RECORD EXCERPTS: Begin
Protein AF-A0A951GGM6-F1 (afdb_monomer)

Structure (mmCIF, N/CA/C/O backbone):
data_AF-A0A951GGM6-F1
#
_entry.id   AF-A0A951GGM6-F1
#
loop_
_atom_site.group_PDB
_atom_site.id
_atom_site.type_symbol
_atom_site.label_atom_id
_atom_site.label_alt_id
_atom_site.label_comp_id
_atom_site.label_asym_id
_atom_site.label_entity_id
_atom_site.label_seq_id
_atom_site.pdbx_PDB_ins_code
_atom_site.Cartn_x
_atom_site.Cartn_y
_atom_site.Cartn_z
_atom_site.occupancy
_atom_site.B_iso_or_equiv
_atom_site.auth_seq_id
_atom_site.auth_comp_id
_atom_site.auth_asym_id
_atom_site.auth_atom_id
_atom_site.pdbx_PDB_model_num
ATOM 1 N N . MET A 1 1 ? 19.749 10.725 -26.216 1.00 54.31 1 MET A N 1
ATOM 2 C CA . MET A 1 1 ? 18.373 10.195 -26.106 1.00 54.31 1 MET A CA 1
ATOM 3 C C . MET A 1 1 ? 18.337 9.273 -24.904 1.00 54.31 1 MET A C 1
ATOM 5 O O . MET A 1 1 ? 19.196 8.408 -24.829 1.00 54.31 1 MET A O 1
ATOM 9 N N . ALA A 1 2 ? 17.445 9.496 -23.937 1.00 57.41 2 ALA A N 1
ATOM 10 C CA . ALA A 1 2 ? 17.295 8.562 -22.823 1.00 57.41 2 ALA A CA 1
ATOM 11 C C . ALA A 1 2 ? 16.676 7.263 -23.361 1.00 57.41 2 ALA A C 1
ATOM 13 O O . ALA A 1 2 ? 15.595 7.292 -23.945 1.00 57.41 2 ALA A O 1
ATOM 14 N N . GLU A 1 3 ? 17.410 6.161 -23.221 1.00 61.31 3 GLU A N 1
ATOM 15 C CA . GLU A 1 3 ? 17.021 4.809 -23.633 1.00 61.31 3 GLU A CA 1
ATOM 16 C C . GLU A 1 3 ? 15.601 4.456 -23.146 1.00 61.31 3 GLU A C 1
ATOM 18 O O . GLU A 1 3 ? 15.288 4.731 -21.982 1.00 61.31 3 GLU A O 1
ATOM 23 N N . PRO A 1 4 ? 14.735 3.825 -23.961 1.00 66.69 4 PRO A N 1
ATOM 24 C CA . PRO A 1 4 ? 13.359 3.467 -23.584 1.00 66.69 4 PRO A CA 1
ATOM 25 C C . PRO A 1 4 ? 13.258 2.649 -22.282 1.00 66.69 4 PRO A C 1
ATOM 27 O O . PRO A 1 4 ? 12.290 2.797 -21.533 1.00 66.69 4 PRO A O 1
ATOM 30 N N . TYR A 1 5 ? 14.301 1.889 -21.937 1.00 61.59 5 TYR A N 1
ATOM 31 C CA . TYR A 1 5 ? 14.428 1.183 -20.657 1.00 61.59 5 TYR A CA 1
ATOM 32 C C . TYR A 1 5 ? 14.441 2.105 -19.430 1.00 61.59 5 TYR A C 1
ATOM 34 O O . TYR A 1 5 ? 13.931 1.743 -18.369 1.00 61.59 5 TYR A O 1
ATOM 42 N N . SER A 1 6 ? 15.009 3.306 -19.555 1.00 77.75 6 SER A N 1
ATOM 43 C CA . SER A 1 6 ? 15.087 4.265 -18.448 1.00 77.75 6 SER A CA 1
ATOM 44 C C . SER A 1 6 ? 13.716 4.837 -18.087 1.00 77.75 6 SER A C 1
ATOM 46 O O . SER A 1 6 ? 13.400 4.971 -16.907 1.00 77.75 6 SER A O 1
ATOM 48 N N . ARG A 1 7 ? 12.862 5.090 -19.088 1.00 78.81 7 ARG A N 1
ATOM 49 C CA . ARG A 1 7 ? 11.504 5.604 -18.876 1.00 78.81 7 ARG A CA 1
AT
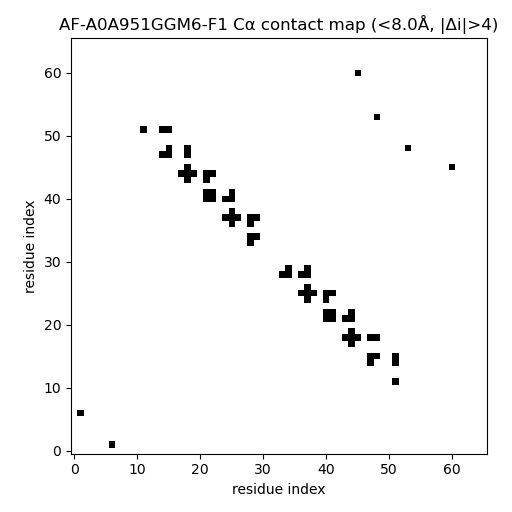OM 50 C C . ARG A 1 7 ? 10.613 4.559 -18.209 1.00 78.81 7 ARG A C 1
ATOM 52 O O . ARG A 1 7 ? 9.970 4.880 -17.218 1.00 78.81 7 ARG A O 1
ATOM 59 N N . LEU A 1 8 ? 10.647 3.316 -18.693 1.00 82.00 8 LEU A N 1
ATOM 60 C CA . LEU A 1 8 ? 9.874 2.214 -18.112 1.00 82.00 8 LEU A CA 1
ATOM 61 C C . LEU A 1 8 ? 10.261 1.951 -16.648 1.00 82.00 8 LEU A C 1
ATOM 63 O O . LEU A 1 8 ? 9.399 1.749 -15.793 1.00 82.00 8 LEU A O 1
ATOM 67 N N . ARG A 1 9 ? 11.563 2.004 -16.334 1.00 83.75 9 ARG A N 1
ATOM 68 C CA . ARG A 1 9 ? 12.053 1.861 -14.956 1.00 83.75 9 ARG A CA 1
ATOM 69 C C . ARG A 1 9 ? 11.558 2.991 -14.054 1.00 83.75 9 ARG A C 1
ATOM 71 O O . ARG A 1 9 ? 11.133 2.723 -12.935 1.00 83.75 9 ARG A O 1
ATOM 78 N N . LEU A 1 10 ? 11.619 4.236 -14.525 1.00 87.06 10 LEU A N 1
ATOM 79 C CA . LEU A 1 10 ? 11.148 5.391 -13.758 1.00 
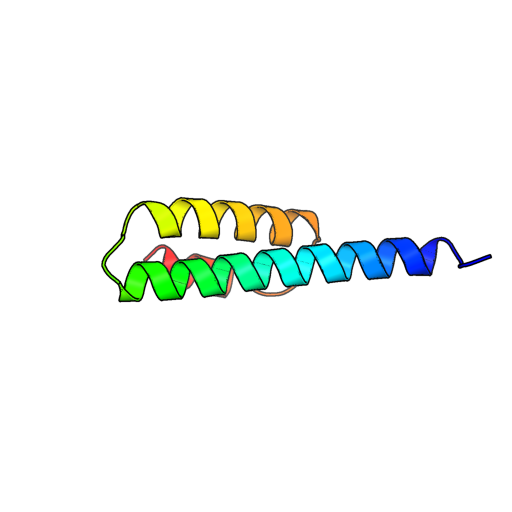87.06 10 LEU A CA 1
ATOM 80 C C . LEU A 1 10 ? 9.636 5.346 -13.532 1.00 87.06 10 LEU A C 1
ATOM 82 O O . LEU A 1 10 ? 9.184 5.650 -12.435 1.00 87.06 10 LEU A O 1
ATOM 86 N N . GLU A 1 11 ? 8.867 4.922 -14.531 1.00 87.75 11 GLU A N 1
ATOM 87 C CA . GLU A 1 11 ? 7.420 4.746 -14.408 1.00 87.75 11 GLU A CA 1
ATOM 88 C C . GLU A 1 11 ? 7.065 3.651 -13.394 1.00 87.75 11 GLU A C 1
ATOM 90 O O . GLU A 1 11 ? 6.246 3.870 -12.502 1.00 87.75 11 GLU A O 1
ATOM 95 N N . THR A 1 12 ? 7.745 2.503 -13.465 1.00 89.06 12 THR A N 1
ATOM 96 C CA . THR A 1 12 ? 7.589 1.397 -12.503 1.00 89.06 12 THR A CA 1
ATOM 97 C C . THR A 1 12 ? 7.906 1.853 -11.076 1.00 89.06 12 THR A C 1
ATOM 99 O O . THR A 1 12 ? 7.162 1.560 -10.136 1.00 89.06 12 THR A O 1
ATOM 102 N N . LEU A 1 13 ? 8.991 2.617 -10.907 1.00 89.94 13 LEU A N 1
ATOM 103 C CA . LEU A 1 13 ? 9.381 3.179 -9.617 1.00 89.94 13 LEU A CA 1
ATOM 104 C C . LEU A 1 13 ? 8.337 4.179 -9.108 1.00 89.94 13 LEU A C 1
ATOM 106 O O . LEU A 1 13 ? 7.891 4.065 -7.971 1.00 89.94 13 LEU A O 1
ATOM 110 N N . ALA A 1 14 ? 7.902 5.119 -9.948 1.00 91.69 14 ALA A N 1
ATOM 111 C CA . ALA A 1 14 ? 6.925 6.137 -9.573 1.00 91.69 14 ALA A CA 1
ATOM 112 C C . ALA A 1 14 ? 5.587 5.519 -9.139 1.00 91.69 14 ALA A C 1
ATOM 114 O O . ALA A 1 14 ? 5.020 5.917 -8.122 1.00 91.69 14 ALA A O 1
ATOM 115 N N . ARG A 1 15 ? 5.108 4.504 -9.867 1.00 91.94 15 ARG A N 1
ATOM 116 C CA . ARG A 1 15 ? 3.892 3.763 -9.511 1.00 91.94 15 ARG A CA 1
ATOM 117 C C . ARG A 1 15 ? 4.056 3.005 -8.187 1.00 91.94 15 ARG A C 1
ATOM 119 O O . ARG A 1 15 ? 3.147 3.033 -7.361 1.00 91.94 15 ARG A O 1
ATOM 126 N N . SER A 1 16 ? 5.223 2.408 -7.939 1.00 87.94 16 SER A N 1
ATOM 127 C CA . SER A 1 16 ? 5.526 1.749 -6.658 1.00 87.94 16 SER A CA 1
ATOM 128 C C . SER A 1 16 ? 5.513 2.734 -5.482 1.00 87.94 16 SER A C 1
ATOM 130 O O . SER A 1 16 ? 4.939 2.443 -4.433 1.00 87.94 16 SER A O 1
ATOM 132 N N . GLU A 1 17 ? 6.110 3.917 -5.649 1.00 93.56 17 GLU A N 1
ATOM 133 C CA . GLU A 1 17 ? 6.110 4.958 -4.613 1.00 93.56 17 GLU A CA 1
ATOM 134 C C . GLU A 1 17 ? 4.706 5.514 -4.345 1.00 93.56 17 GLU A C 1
RECORD EXCERPTS: End
Reproduce the lines of the entries above from the one with "ATOM 80 C C" to the one with "ATOM 96 C CA", both included, exactly and without any other line.

[WRITTEN SOLUTION]
ATOM 80 C C . LEU A 1 10 ? 9.636 5.346 -13.532 1.00 87.06 10 LEU A C 1
ATOM 82 O O . LEU A 1 10 ? 9.184 5.650 -12.435 1.00 87.06 10 LEU A O 1
ATOM 86 N N . GLU A 1 11 ? 8.867 4.922 -14.531 1.00 87.75 11 GLU A N 1
ATOM 87 C CA . GLU A 1 11 ? 7.420 4.746 -14.408 1.00 87.75 11 GLU A CA 1
ATOM 88 C C . GLU A 1 11 ? 7.065 3.651 -13.394 1.00 87.75 11 GLU A C 1
ATOM 90 O O . GLU A 1 11 ? 6.246 3.870 -12.502 1.00 87.75 11 GLU A O 1
ATOM 95 N N . THR A 1 12 ? 7.745 2.503 -13.465 1.00 89.06 12 THR A N 1
ATOM 96 C CA . THR A 1 12 ? 7.589 1.397 -12.503 1.00 89.06 12 THR A CA 1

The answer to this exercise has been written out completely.